Getting to root when the password has been lost
Saumen K Dutta
skdutta at cs.tamu.edu
Mon Oct 15 08:50:59 AEST 1990
In article <1990Oct14.132119.27827 at athena.mit.edu> jik at athena.mit.edu (Jonathan I. Kamens) writes:
->|> anyway, I did a find and found a file that was setuid,
->|> belonged to root, and was writable by me. I wrote a small 'C' program to
->|> change the permissions on /etc/passwd to rw-rw-rw (temporarily, of course),
->|> linked the program, cat'ted that into the setuid file, and voila.
->
->From the man page write(2) on my BSD 4.3 (well, actually, IBM AOS, but it's
->close enough) system:
->
-> If the real user is not the super-user, then write clears
-> the set-user-id bit on a file. This prevents penetration of
-> system security by a user who captures a writable set-user-
-> id file owned by the super-user.
->
->I consider this to be a very important security feature; the fact that you
->were able to use its absence to break into root, after obtaining only access
->to a generic non-root account, is good evidence of this. Does the NCR Tower
->not have this in its kernel (if so, I would complain to your vendor!!)?
->
In a different context I found that this feature is not implemented in
uucp.
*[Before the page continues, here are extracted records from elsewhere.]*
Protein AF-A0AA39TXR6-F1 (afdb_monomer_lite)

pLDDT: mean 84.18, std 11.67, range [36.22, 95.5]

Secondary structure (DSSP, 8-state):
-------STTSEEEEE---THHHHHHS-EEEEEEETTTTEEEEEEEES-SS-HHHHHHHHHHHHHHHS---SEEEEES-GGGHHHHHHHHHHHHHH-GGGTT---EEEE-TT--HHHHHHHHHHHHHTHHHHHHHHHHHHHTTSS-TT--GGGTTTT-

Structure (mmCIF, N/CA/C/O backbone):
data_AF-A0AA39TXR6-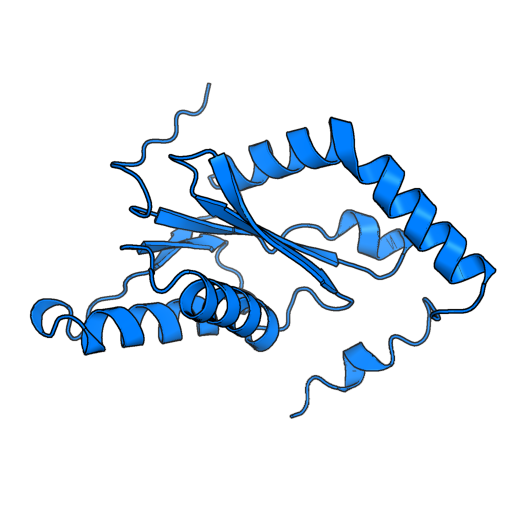F1
#
_entry.id   AF-A0AA39TXR6-F1
#
loop_
_atom_site.group_PDB
_atom_site.id
_atom_site.type_symbol
_atom_site.label_atom_id
_atom_site.label_alt_id
_atom_site.label_comp_id
_atom_site.label_asym_id
_atom_site.label_entity_id
_atom_site.label_seq_id
_atom_site.pdbx_PDB_ins_code
_atom_site.Cartn_x
_atom_site.Cartn_y
_atom_site.Cartn_z
_atom_site.occupancy
_atom_site.B_iso_or_equiv
_atom_site.auth_seq_id
_atom_site.auth_comp_id
_atom_site.auth_asym_id
_atom_site.auth_atom_id
_atom_site.pdbx_PDB_model_num
ATOM 1 N N . ARG A 1 1 ? 18.556 18.160 5.161 1.00 60.41 1 ARG A N 1
ATOM 2 C CA . ARG A 1 1 ? 17.259 17.802 4.532 1.00 60.41 1 ARG A CA 1
ATOM 3 C C . ARG A 1 1 ? 17.456 16.457 3.839 1.00 60.41 1 ARG A C 1
ATOM 5 O O . ARG A 1 1 ? 18.401 16.364 3.069 1.00 60.41 1 ARG A O 1
ATOM 12 N N . LYS A 1 2 ? 16.685 15.410 4.165 1.00 67.94 2 LYS A N 1
ATOM 13 C CA . LYS A 1 2 ? 16.769 14.139 3.420 1.00 67.94 2 LYS A CA 1
ATOM 14 C C . LYS A 1 2 ? 16.181 14.370 2.019 1.00 67.94 2 LYS A C 1
ATOM 16 O O . LYS A 1 2 ? 15.167 15.057 1.916 1.00 67.94 2 LYS A O 1
ATOM 21 N N . VAL A 1 3 ? 16.829 13.862 0.974 1.00 73.06 3 VAL A N 1
ATOM 22 C CA . VAL A 1 3 ? 16.382 14.005 -0.421 1.00 73.06 3 VAL A CA 1
ATOM 23 C C . VAL A 1 3 ? 16.009 12.626 -0.944 1.00 73.06 3 VAL A C 1
ATOM 25 O O . VAL A 1 3 ? 16.734 11.662 -0.702 1.00 73.06 3 VAL A O 1
ATOM 28 N N . PHE A 1 4 ? 14.864 12.544 -1.614 1.00 78.19 4 PHE A N 1
ATOM 29 C CA . PHE A 1 4 ? 14.354 11.338 -2.249 1.00 78.19 4 PHE A CA 1
ATOM 30 C C . PHE A 1 4 ? 14.315 11.563 -3.766 1.00 78.19 4 PHE A C 1
ATOM 32 O O . PHE A 1 4 ? 13.921 12.643 -4.204 1.00 78.19 4 PHE A O 1
ATOM 39 N N . TYR A 1 5 ? 14.745 10.569 -4.544 1.00 81.69 5 TYR A N 1
ATOM 40 C CA . TYR A 1 5 ? 14.801 10.629 -6.006 1.00 81.69 5 TYR A CA 1
ATOM 41 C C . TYR A 1 5 ? 13.947 9.506 -6.598 1.00 81.69 5 TYR A C 1
ATOM 43 O O . TYR A 1 5 ? 13.977 8.385 -6.096 1.00 81.69 5 TYR A O 1
ATOM 51 N N . CYS A 1 6 ? 13.209 9.818 -7.660 1.00 85.88 6 CYS A N 1
ATOM 52 C CA . CYS A 1 6 ? 12.390 8.887 -8.431 1.00 85.88 6 CYS A CA 1
ATOM 53 C C . CYS A 1 6 ? 12.473 9.299 -9.903 1.00 85.88 6 CYS A C 1
ATOM 55 O O . CYS A 1 6 ? 12.473 10.498 -10.196 1.00 85.88 6 CYS A O 1
ATOM 57 N N . ALA A 1 7 ? 12.621 8.333 -10.807 1.00 89.81 7 ALA A N 1
ATOM 58 C CA . ALA A 1 7 ? 12.941 8.598 -12.205 1.00 89.81 7 ALA A CA 1
ATOM 59 C C . ALA A 1 7 ? 11.737 9.102 -13.016 1.00 89.81 7 ALA A C 1
ATOM 61 O O . ALA A 1 7 ? 11.927 9.781 -14.025 1.00 89.81 7 ALA A O 1
ATOM 62 N N . GLY A 1 8 ? 10.507 8.807 -12.584 1.00 92.62 8 GLY A N 1
ATOM 63 C CA . GLY A 1 8 ? 9.310 9.189 -13.325 1.00 92.62 8 GLY A CA 1
ATOM 64 C C . GLY A 1 8 ? 8.001 8.689 -12.724 1.00 92.62 8 GLY A C 1
ATOM 65 O O . GLY A 1 8 ? 7.958 8.101 -11.644 1.00 92.62 8 GLY A O 1
ATOM 66 N N . VAL A 1 9 ? 6.915 8.925 -13.463 1.00 91.56 9 VAL A N 1
ATOM 67 C CA . VAL A 1 9 ? 5.574 8.423 -13.133 1.00 91.56 9 VAL A CA 1
ATOM 68 C C . VAL A 1 9 ? 5.585 6.899 -13.143 1.00 91.56 9 VAL A C 1
ATOM 70 O O . VAL A 1 9 ? 6.081 6.301 -14.095 1.00 91.56 9 VAL A O 1
ATOM 73 N N . ASN A 1 10 ? 5.001 6.274 -12.119 1.00 91.94 10 ASN A N 1
ATOM 74 C CA . ASN A 1 10 ? 4.972 4.819 -11.951 1.00 91.94 10 ASN A CA 1
ATOM 75 C C . ASN A 1 10 ? 6.364 4.153 -11.957 1.00 91.94 10 ASN A C 1
ATOM 77 O O . ASN A 1 10 ? 6.467 2.948 -12.147 1.00 91.94 10 ASN A O 1
ATOM 81 N N . ASP A 1 11 ? 7.441 4.896 -11.709 1.00 93.12 11 ASP A N 1
ATOM 82 C CA . ASP A 1 11 ? 8.760 4.295 -11.490 1.00 93.12 11 ASP A CA 1
ATOM 83 C C . ASP A 1 11 ? 8.761 3.491 -10.179 1.00 93.12 11 ASP A C 1
ATOM 85 O O . ASP A 1 11 ? 9.173 2.334 -10.131 1.00 93.12 11 ASP A O 1
ATOM 89 N N . LEU A 1 12 ? 8.180 4.067 -9.125 1.00 91.44 12 LEU A N 1
ATOM 90 C CA . LEU A 1 12 ? 8.123 3.448 -7.809 1.00 91.44 12 LEU A CA 1
ATOM 91 C C . LEU A 1 12 ? 6.790 3.738 -7.129 1.00 91.44 12 LEU A C 1
ATOM 93 O O . LEU A 1 12 ? 6.423 4.902 -6.989 1.00 91.44 12 LEU A O 1
ATOM 97 N N . TRP A 1 13 ? 6.086 2.715 -6.645 1.00 92.25 13 TRP A N 1
ATOM 98 C CA . TRP A 1 13 ? 4.979 2.928 -5.705 1.00 92.25 13 TRP A CA 1
ATOM 99 C C . TRP A 1 13 ? 5.378 2.524 -4.296 1.00 92.25 13 TRP A C 1
ATOM 101 O O . TRP A 1 13 ? 5.879 1.427 -4.048 1.00 92.25 13 TRP A O 1
ATOM 111 N N . PHE A 1 14 ? 5.112 3.420 -3.359 1.00 88.50 14 PHE A N 1
ATOM 112 C CA . PHE A 1 14 ? 5.307 3.181 -1.942 1.00 88.50 14 PHE A CA 1
ATOM 113 C C . PHE A 1 14 ? 4.040 2.607 -1.347 1.00 88.50 14 PHE A C 1
ATOM 115 O O . PHE A 1 14 ? 3.005 3.264 -1.401 1.00 88.50 14 PHE A O 1
ATOM 122 N N . ALA A 1 15 ? 4.140 1.429 -0.743 1.00 84.44 15 ALA A N 1
ATOM 123 C CA . ALA A 1 15 ? 3.108 0.890 0.124 1.00 84.44 15 ALA A CA 1
ATOM 124 C C . ALA A 1 15 ? 3.458 1.240 1.570 1.00 84.44 15 ALA A C 1
ATOM 126 O O . ALA A 1 15 ? 4.468 0.786 2.109 1.00 84.44 15 ALA A O 1
ATOM 127 N N . ASN A 1 16 ? 2.621 2.066 2.186 1.00 73.62 16 ASN A N 1
ATOM 128 C CA . ASN A 1 16 ? 2.740 2.444 3.577 1.00 73.62 16 ASN A CA 1
ATOM 129 C C . ASN A 1 16 ? 1.657 1.744 4.401 1.00 73.62 16 ASN A C 1
ATOM 131 O O . ASN A 1 16 ? 0.460 1.983 4.221 1.00 73.62 16 ASN A O 1
ATOM 135 N N . ASN A 1 17 ? 2.097 0.917 5.343 1.00 62.81 17 ASN A N 1
ATOM 136 C CA . ASN A 1 17 ? 1.225 0.248 6.304 1.00 62.81 17 ASN A CA 1
ATOM 137 C C . ASN A 1 17 ? 1.381 0.802 7.735 1.00 62.81 17 ASN A C 1
ATOM 139 O O . ASN A 1 17 ? 0.912 0.245 8.732 1.00 62.81 17 ASN A O 1
ATOM 143 N N . GLN A 1 18 ? 2.068 1.933 7.866 1.00 61.94 18 GLN A N 1
ATOM 144 C CA . GLN A 1 18 ? 2.265 2.571 9.150 1.00 61.94 18 GLN A CA 1
ATOM 145 C C . GLN A 1 18 ? 1.183 3.604 9.396 1.00 61.94 18 GLN A C 1
ATOM 147 O O . GLN A 1 18 ? 1.375 4.787 9.108 1.00 61.94 18 GLN A O 1
ATOM 152 N N . HIS A 1 19 ? 0.110 3.185 10.074 1.00 64.56 19 HIS A N 1
ATOM 153 C CA . HIS A 1 19 ? -0.426 4.077 11.090 1.00 64.56 19 HIS A CA 1
ATOM 154 C C . HIS A 1 19 ? -1.210 3.426 12.241 1.00 64.56 19 HIS A C 1
ATOM 156 O O . HIS A 1 19 ? -2.437 3.395 12.261 1.00 64.56 19 HIS A O 1
ATOM 162 N N . ASN A 1 20 ? -0.482 3.00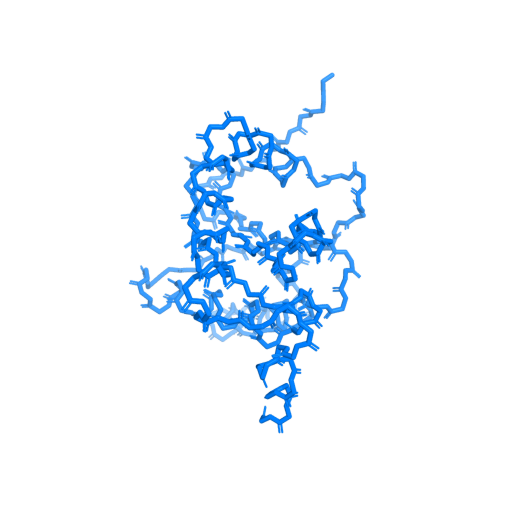2 13.281 1.00 68.19 20 ASN A N 1
ATOM 163 C CA . ASN A 1 20 ? -1.047 2.505 14.542 1.00 68.19 20 ASN A CA 1
ATOM 164 C C . ASN A 1 20 ? -1.674 3.596 15.438 1.00 68.19 20 ASN A C 1
ATOM 166 O O . ASN A 1 20 ? -2.205 3.253 16.490 1.00 68.19 20 ASN A O 1
ATOM 170 N N . LYS A 1 21 ? -1.609 4.902 15.122 1.00 74.25 21 LYS A N 1
ATOM 171 C CA . LYS A 1 21 ? -2.060 5.909 16.114 1.00 74.25 21 LYS A CA 1
ATOM 172 C C . LYS A 1 21 ? -3.573 5.918 16.318 1.00 74.25 21 LYS A C 1
ATOM 174 O O . LYS A 1 21 ? -4.021 6.170 17.429 1.00 74.25 21 LYS A O 1
ATOM 179 N N . TRP A 1 22 ? -4.347 5.572 15.293 1.00 83.25 22 TRP A N 1
ATOM 180 C CA . TRP A 1 22 ? -5.789 5.370 15.450 1.00 83.25 22 TRP A CA 1
ATOM 181 C C . TRP A 1 22 ? -6.137 4.032 16.097 1.00 83.25 22 TRP A C 1
ATOM 183 O O . TRP A 1 22 ? -7.236 3.880 16.620 1.00 83.25 22 TRP A O 1
ATOM 193 N N . LYS A 1 23 ? -5.192 3.091 16.166 1.00 82.12 23 LYS A N 1
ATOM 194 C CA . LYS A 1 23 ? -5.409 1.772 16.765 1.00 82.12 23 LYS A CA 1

Sometime back I used to work on SCO-XENIX 2.2.1 and while sending
mails through UUCP, I noticed that if the sender machine sends a file
with set-uid on, the file is stored in the destination machine with
set-uid on. This may be considered as a security breach as an ordinary
user can have access to all uucp files on the remote machine. I would like
to know if other unix versions also permits the same.